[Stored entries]
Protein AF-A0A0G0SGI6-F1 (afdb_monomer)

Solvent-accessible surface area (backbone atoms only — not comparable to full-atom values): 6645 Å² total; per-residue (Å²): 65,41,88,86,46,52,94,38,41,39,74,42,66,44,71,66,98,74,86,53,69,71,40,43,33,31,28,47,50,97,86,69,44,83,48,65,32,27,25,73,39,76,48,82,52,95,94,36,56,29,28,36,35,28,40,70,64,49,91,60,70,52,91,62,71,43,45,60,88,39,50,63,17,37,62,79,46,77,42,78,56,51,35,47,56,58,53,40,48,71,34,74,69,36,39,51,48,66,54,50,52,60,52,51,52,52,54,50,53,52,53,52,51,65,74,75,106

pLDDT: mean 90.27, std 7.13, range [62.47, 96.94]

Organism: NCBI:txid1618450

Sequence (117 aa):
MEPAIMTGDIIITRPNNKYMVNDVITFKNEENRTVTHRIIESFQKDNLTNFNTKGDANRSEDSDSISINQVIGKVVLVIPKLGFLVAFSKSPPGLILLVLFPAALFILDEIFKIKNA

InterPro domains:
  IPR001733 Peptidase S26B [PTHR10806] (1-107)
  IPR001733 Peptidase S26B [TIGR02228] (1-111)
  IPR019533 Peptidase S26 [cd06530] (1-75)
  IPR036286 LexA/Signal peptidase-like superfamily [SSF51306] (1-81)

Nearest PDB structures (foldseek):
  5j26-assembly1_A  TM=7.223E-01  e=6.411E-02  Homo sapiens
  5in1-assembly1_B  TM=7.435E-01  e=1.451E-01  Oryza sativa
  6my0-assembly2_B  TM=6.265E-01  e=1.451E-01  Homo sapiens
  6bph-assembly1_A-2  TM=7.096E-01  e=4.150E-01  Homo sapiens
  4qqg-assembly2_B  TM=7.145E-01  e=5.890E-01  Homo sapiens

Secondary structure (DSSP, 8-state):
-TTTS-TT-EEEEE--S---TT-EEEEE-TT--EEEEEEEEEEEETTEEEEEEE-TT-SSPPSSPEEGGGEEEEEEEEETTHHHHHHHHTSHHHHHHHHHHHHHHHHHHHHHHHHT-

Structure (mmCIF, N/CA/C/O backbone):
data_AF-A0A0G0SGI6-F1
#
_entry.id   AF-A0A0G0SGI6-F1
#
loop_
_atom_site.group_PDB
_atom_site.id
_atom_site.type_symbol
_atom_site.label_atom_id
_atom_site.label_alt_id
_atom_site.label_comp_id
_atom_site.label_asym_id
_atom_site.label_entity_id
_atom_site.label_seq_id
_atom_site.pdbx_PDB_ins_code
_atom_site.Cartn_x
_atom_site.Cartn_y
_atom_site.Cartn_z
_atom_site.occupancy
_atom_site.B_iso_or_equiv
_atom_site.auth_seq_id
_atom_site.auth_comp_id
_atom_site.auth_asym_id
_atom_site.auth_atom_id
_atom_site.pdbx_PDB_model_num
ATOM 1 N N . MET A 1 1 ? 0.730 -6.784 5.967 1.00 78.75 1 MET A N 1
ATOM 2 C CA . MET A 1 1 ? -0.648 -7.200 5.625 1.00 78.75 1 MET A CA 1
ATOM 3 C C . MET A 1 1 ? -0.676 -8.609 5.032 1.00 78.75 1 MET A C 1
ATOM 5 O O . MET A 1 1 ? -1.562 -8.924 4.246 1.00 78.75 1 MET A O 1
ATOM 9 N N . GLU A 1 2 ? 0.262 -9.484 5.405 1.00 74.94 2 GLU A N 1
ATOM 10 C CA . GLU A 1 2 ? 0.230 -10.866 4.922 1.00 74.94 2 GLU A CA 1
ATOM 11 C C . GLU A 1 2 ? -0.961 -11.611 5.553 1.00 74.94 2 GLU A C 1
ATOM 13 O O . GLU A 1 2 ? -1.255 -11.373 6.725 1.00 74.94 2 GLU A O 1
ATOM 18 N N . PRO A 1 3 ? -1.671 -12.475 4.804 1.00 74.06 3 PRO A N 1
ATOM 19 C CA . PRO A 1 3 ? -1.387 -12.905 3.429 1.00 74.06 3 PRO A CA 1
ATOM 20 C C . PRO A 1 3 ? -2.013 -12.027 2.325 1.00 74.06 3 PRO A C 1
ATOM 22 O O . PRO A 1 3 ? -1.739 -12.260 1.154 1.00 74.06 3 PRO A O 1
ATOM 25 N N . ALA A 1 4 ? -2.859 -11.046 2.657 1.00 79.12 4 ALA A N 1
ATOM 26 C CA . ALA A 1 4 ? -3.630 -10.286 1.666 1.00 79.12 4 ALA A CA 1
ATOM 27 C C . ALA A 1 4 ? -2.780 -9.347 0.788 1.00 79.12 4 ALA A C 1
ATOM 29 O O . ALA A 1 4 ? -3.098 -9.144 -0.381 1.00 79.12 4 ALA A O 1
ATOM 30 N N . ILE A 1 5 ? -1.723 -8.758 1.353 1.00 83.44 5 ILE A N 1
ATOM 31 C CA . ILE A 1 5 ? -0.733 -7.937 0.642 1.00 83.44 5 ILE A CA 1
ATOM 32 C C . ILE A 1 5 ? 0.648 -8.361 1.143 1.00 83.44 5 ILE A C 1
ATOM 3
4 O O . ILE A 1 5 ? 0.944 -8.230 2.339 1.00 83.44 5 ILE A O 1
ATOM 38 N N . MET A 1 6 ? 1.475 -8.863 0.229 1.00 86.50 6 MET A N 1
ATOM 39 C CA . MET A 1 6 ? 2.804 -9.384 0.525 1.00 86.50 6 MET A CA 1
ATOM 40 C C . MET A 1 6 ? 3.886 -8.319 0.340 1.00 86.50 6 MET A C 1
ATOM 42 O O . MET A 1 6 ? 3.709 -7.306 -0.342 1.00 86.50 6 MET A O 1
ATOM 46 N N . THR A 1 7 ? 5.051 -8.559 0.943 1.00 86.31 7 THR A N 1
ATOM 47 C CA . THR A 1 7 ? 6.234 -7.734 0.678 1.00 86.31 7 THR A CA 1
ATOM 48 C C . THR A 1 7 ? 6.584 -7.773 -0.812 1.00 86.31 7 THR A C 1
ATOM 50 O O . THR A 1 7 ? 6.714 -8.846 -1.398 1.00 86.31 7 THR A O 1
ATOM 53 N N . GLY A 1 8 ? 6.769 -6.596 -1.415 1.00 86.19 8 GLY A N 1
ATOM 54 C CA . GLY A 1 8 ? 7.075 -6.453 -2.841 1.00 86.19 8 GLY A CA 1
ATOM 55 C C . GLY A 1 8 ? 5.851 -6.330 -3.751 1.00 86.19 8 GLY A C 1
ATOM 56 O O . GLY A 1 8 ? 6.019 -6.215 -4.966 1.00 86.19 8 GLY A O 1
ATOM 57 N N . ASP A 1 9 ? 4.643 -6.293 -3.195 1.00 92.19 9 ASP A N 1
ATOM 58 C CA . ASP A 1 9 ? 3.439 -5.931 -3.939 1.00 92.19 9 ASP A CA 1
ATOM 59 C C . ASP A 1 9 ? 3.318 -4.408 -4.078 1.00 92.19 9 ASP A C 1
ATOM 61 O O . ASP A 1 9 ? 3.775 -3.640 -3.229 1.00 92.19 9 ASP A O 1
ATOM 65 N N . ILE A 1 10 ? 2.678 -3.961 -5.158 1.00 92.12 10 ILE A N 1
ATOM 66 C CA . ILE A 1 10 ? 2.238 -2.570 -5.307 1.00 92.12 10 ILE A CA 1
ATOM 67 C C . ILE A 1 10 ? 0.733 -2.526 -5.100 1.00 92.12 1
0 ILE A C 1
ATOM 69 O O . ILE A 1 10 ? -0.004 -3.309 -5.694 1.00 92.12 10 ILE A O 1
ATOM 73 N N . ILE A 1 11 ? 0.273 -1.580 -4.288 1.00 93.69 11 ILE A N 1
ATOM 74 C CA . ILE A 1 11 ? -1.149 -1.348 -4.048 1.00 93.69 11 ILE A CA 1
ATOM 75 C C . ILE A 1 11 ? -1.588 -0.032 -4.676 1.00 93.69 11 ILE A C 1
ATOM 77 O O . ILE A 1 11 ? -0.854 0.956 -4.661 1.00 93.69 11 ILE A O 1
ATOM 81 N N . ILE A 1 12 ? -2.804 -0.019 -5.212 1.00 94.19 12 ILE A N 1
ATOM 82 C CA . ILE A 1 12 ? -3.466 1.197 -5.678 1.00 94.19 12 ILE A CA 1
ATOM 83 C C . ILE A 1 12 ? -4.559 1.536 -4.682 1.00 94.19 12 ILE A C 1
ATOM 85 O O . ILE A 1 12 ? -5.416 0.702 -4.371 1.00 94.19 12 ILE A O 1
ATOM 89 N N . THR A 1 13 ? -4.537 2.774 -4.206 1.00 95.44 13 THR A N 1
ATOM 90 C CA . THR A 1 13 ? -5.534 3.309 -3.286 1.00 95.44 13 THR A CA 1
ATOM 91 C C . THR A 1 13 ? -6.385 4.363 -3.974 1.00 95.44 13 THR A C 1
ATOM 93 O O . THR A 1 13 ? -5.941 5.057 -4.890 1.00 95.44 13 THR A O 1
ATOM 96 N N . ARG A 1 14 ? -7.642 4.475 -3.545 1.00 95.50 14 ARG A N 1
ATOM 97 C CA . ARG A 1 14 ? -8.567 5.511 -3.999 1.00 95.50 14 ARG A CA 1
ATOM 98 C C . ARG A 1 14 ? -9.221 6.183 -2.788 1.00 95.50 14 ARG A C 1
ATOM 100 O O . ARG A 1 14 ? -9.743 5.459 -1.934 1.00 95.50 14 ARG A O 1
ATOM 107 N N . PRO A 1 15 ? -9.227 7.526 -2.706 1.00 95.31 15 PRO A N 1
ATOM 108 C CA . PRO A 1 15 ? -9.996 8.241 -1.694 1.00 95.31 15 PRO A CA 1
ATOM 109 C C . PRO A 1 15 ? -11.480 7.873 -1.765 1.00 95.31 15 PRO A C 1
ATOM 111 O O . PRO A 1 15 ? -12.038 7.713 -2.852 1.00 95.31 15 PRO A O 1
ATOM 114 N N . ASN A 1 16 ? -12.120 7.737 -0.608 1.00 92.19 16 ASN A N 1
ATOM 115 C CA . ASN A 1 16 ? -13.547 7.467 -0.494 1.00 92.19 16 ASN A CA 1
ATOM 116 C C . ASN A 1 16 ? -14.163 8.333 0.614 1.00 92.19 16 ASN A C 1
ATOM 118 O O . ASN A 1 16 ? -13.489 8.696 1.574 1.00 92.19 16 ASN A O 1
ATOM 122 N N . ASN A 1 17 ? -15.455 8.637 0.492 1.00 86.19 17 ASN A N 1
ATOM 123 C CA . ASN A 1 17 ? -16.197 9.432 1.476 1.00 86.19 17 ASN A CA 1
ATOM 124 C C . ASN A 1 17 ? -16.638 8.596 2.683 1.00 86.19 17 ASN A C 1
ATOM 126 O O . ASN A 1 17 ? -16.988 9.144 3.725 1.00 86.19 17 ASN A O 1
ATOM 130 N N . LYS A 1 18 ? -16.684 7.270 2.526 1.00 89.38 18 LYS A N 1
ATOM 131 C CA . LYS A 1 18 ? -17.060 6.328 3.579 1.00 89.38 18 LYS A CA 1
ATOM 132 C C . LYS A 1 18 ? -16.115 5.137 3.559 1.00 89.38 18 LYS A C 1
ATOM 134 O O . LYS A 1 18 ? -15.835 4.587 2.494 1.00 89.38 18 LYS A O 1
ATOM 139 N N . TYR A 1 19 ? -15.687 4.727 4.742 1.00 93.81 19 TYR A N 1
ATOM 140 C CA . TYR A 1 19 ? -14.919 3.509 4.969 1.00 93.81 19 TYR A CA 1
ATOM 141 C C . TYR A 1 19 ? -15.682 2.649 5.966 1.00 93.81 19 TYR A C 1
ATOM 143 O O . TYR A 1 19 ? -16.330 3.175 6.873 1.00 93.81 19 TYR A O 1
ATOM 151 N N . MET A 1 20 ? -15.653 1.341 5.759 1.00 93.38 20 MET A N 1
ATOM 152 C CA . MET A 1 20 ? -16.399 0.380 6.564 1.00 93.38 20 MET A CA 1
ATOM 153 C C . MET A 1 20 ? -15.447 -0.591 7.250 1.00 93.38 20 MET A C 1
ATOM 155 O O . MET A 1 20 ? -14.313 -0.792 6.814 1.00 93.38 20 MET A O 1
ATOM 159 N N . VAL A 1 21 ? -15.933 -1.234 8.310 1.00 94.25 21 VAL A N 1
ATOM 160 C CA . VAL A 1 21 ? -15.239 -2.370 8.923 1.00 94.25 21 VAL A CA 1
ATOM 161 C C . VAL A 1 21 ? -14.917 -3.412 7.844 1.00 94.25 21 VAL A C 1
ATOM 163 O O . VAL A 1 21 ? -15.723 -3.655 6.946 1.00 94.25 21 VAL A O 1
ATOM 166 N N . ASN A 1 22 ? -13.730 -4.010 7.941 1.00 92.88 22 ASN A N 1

**What is being asked**
Take the entries above and return only the lines from the one with "ATOM 13 O O" to the one with "ATOM 42 O O", both included, unchanged.

**Exercise solution**
ATOM 13 O O . GLU A 1 2 ? -1.255 -11.373 6.725 1.00 74.94 2 GLU A O 1
ATOM 18 N N . PRO A 1 3 ? -1.671 -12.475 4.804 1.00 74.06 3 PRO A N 1
ATOM 19 C CA . PRO A 1 3 ? -1.387 -12.905 3.429 1.00 74.06 3 PRO A CA 1
ATOM 20 C C . PRO A 1 3 ? -2.013 -12.027 2.325 1.00 74.06 3 PRO A C 1
ATOM 22 O O . PRO A 1 3 ? -1.739 -12.260 1.154 1.00 74.06 3 PRO A O 1
ATOM 25 N N . ALA A 1 4 ? -2.859 -11.046 2.657 1.00 79.12 4 ALA A N 1
ATOM 26 C CA . ALA A 1 4 ? -3.630 -10.286 1.666 1.00 79.12 4 ALA A CA 1
ATOM 27 C C . ALA A 1 4 ? -2.780 -9.347 0.788 1.00 79.12 4 ALA A C 1
ATOM 29 O O . ALA A 1 4 ? -3.098 -9.144 -0.381 1.00 79.12 4 ALA A O 1
ATOM 30 N N . ILE A 1 5 ? -1.723 -8.758 1.353 1.00 83.44 5 ILE A N 1
ATOM 31 C CA . ILE A 1 5 ? -0.733 -7.937 0.642 1.00 83.44 5 ILE A CA 1
ATOM 32 C C . ILE A 1 5 ? 0.648 -8.361 1.143 1.00 83.44 5 ILE A C 1
ATOM 3
4 O O . ILE A 1 5 ? 0.944 -8.230 2.339 1.00 83.44 5 ILE A O 1
ATOM 38 N N . MET A 1 6 ? 1.475 -8.863 0.229 1.00 86.50 6 MET A N 1
ATOM 39 C CA . MET A 1 6 ? 2.804 -9.384 0.525 1.00 86.50 6 MET A CA 1
ATOM 40 C C . MET A 1 6 ? 3.886 -8.319 0.340 1.00 86.50 6 MET A C 1
ATOM 42 O O . MET A 1 6 ? 3.709 -7.306 -0.342 1.00 86.50 6 MET A O 1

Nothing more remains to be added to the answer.